Anni di opportunità, si diceva, in cui il molto promettente professore eterodosso trovava stimoli e impegni all’Ocse e al Fmi, oltre a incarichi di studio e insegnamento presso varie importanti università americane e britanniche. Per niente provinciale, chiaro, anzi antesignano, tra gli italiani dell’epoca, di una formazione culturale atlantista e di una cultura molto arricchita da frequentazioni anglosassoni. Il tutto restando un socialista italiano degli anni Sessanta e senza affettare quel sussiego da Ivy League che altri mettevano anche per un solo mese estivo passato a fare qualche ricerca presso università americane o quell’aria da frequentatore della City assunta da chi aveva varcato, per un salutino a qualcuno, la porta di qualche banca inglese. Quindi, formazione e contatti internazionali e poi via con l’impegno in Italia e in Europa, ma, ripetiamo, senza assumere l’aria da profeta del vincolo esterno, sempre un po’ rifugio di chi, in fondo, negli italiani non aveva alcuna fiducia e forse un po’ li detestava. Forte, invece, amava il suo paese delle opportunità. Trovandone, per sua e nostra fortuna, anche in un luogo di potere economico come l’Eni, dove ebbe spazio l’allora giovane professore per ricerche e studi, diventandone poi anche vicepresidente negli anni Settanta. E il Psi riformista dava, sempre a quel giovane professore, l’incarico di responsabile economico.

Bettino Craxi lo conosceva bene, comuni le frequentazioni nel mondo innovativo del riformismo socialista, specialmente di matrice milanese. E Forte fu uno dei maggiori protagonisti dell’azione del Psi craxiano in politica economica, come ministro delle Finanze e poi degli Affari Europei, prima nel governo di Amintore Fanfani e poi in quelli di Craxi, e partecipando a una stagione ricca di neuroni e di ambizione, e assumendo un ruolo di spicco pure in un gruppo eterogeneo, coraggioso e competitivo. Non faceva conto cinicamente sul vincolo esterno, come dicevamo, ma si impegnava per una partecipazione italiana consapevole e fattiva alle vicende europee. Abituato a confrontare le idee con la pratica si è messo anche alla prova dell’amministrazione, da sindaco di Bormio, nella provincia di Sondrio che gli era cara e da dove venne eletto deputato e senatore. E fu in grado di restare sulla scena pubblica anche dopo il taglio brutale dell’esperienza craxiana. Tornando pienamente un intellettuale capace di un sempre interessante e originale mix tra pensiero non ortodosso e senso comune.

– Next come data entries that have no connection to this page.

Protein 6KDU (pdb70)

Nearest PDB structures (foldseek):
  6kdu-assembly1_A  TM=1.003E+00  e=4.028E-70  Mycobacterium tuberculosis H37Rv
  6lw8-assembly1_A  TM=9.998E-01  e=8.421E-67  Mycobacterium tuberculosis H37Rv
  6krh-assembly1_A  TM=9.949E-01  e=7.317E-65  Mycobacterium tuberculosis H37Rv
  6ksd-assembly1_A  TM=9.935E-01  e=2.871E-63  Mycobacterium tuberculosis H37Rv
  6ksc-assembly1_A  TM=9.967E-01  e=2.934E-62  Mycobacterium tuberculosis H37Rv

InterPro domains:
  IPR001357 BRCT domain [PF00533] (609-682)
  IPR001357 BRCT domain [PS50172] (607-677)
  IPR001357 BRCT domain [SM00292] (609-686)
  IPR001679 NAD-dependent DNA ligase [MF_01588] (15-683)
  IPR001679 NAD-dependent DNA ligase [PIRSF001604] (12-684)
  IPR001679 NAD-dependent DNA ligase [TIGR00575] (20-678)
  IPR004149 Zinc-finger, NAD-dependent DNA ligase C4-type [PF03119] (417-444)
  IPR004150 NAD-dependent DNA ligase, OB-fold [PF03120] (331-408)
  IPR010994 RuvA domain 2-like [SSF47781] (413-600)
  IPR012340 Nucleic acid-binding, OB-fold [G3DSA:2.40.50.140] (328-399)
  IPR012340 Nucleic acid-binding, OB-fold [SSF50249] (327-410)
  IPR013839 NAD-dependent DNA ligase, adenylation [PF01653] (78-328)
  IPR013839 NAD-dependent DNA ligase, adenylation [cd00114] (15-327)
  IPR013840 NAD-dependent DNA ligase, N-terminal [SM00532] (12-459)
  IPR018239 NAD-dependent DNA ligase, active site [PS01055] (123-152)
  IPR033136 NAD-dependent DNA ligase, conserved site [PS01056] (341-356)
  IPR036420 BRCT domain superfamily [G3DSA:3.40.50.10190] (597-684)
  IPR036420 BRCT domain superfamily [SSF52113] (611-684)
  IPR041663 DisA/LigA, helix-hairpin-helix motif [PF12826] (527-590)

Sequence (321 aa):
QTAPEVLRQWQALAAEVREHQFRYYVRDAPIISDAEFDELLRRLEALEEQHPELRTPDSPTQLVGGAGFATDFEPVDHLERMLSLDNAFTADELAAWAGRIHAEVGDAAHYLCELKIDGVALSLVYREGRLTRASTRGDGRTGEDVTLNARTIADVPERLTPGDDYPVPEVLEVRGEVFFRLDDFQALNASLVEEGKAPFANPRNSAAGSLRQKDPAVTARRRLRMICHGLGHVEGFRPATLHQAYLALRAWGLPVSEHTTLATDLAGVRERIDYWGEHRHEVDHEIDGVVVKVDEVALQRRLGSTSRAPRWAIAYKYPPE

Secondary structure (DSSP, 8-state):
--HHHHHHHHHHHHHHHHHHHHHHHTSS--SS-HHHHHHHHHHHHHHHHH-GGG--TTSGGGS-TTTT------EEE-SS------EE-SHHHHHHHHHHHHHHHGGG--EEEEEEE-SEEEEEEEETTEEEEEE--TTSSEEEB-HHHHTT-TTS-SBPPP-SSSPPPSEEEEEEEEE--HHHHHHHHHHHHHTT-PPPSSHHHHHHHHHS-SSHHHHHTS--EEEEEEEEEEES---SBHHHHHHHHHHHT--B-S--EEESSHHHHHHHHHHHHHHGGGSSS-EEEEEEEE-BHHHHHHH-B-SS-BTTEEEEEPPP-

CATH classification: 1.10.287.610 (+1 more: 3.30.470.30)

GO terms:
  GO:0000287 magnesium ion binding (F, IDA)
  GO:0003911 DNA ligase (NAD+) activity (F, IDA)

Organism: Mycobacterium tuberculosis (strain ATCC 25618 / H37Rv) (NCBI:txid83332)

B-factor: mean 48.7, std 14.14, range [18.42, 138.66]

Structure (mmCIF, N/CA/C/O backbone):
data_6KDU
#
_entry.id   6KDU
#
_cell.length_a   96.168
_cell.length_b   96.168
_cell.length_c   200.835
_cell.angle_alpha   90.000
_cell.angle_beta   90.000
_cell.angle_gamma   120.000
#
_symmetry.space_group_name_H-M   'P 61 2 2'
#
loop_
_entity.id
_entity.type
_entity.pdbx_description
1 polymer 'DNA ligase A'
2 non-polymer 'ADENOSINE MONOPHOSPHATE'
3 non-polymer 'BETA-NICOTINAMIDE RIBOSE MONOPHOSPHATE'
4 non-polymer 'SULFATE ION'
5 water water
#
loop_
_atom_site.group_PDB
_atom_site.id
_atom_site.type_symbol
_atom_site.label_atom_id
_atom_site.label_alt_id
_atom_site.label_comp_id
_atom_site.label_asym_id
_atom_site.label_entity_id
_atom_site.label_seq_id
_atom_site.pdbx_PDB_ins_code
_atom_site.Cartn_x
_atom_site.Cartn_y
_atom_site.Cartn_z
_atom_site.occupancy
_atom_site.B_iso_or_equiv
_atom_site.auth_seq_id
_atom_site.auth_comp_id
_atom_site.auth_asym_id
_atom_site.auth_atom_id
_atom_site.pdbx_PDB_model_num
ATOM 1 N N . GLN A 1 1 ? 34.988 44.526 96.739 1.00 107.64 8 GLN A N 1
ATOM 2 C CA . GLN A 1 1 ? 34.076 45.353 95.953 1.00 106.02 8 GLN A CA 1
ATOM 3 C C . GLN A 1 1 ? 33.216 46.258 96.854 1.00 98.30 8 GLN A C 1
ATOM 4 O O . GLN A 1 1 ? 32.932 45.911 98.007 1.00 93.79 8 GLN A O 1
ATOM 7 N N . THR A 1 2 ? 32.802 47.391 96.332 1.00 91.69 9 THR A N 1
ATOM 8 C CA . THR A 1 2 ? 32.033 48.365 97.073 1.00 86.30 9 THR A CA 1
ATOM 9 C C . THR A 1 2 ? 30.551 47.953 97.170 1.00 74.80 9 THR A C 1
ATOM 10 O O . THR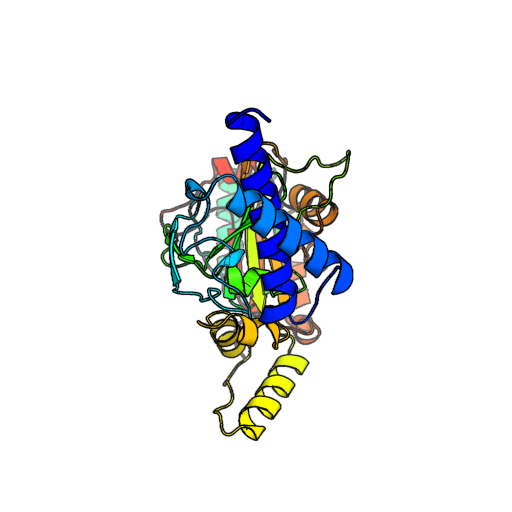 A 1 2 ? 30.159 47.221 96.326 1.00 76.87 9 THR A O 1
ATOM 21 N N . ALA A 1 3 ? 29.743 48.396 98.155 1.00 61.42 10 ALA A N 1
ATOM 22 C CA . ALA A 1 3 ? 28.327 48.007 98.215 1.00 58.06 10 ALA A CA 1
ATOM 23 C C . ALA A 1 3 ? 27.459 48.357 97.021 1.00 57.41 10 ALA A C 1
ATOM 24 O O . ALA A 1 3 ? 26.630 47.616 96.718 1.00 52.98 10 ALA A O 1
ATOM 31 N N . PRO A 1 4 ? 27.622 49.559 96.428 1.00 57.00 11 PRO A N 1
ATOM 32 C CA . PRO A 1 4 ? 26.866 49.786 95.185 1.00 50.29 11 PRO A CA 1
ATOM 33 C C . PRO A 1 4 ? 27.173 48.731 94.140 1.00 49.90 11 PRO A C 1
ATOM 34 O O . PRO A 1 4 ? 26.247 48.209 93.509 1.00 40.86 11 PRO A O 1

Dal febbraio del 1929, in cui era nato a Busto Arsizio, figlio di un magistrato, ha attraversato la nostra storia nazionale senza fermare mai il cervello né la penna. Tanti i suoi saggi di politica economica e quasi quotidiana la partecipazione pubblicistica al dibattito di politica economica. È morto poco prima di arrivare a 93 anni e scrivendo fino all’ultimo. L’editore Rubettino fa sapere che è ora in stampa un saggio scritto da Forte con Maria Luisa Trussardi, in inglese, su Fashion and Luxury Fashion in the Third Millennium. E non si potrebbe pensare nulla di più efficace di questo lavoro postumo per testimoniare una vita italiana ma non provinciale, coraggiosa, intelligente.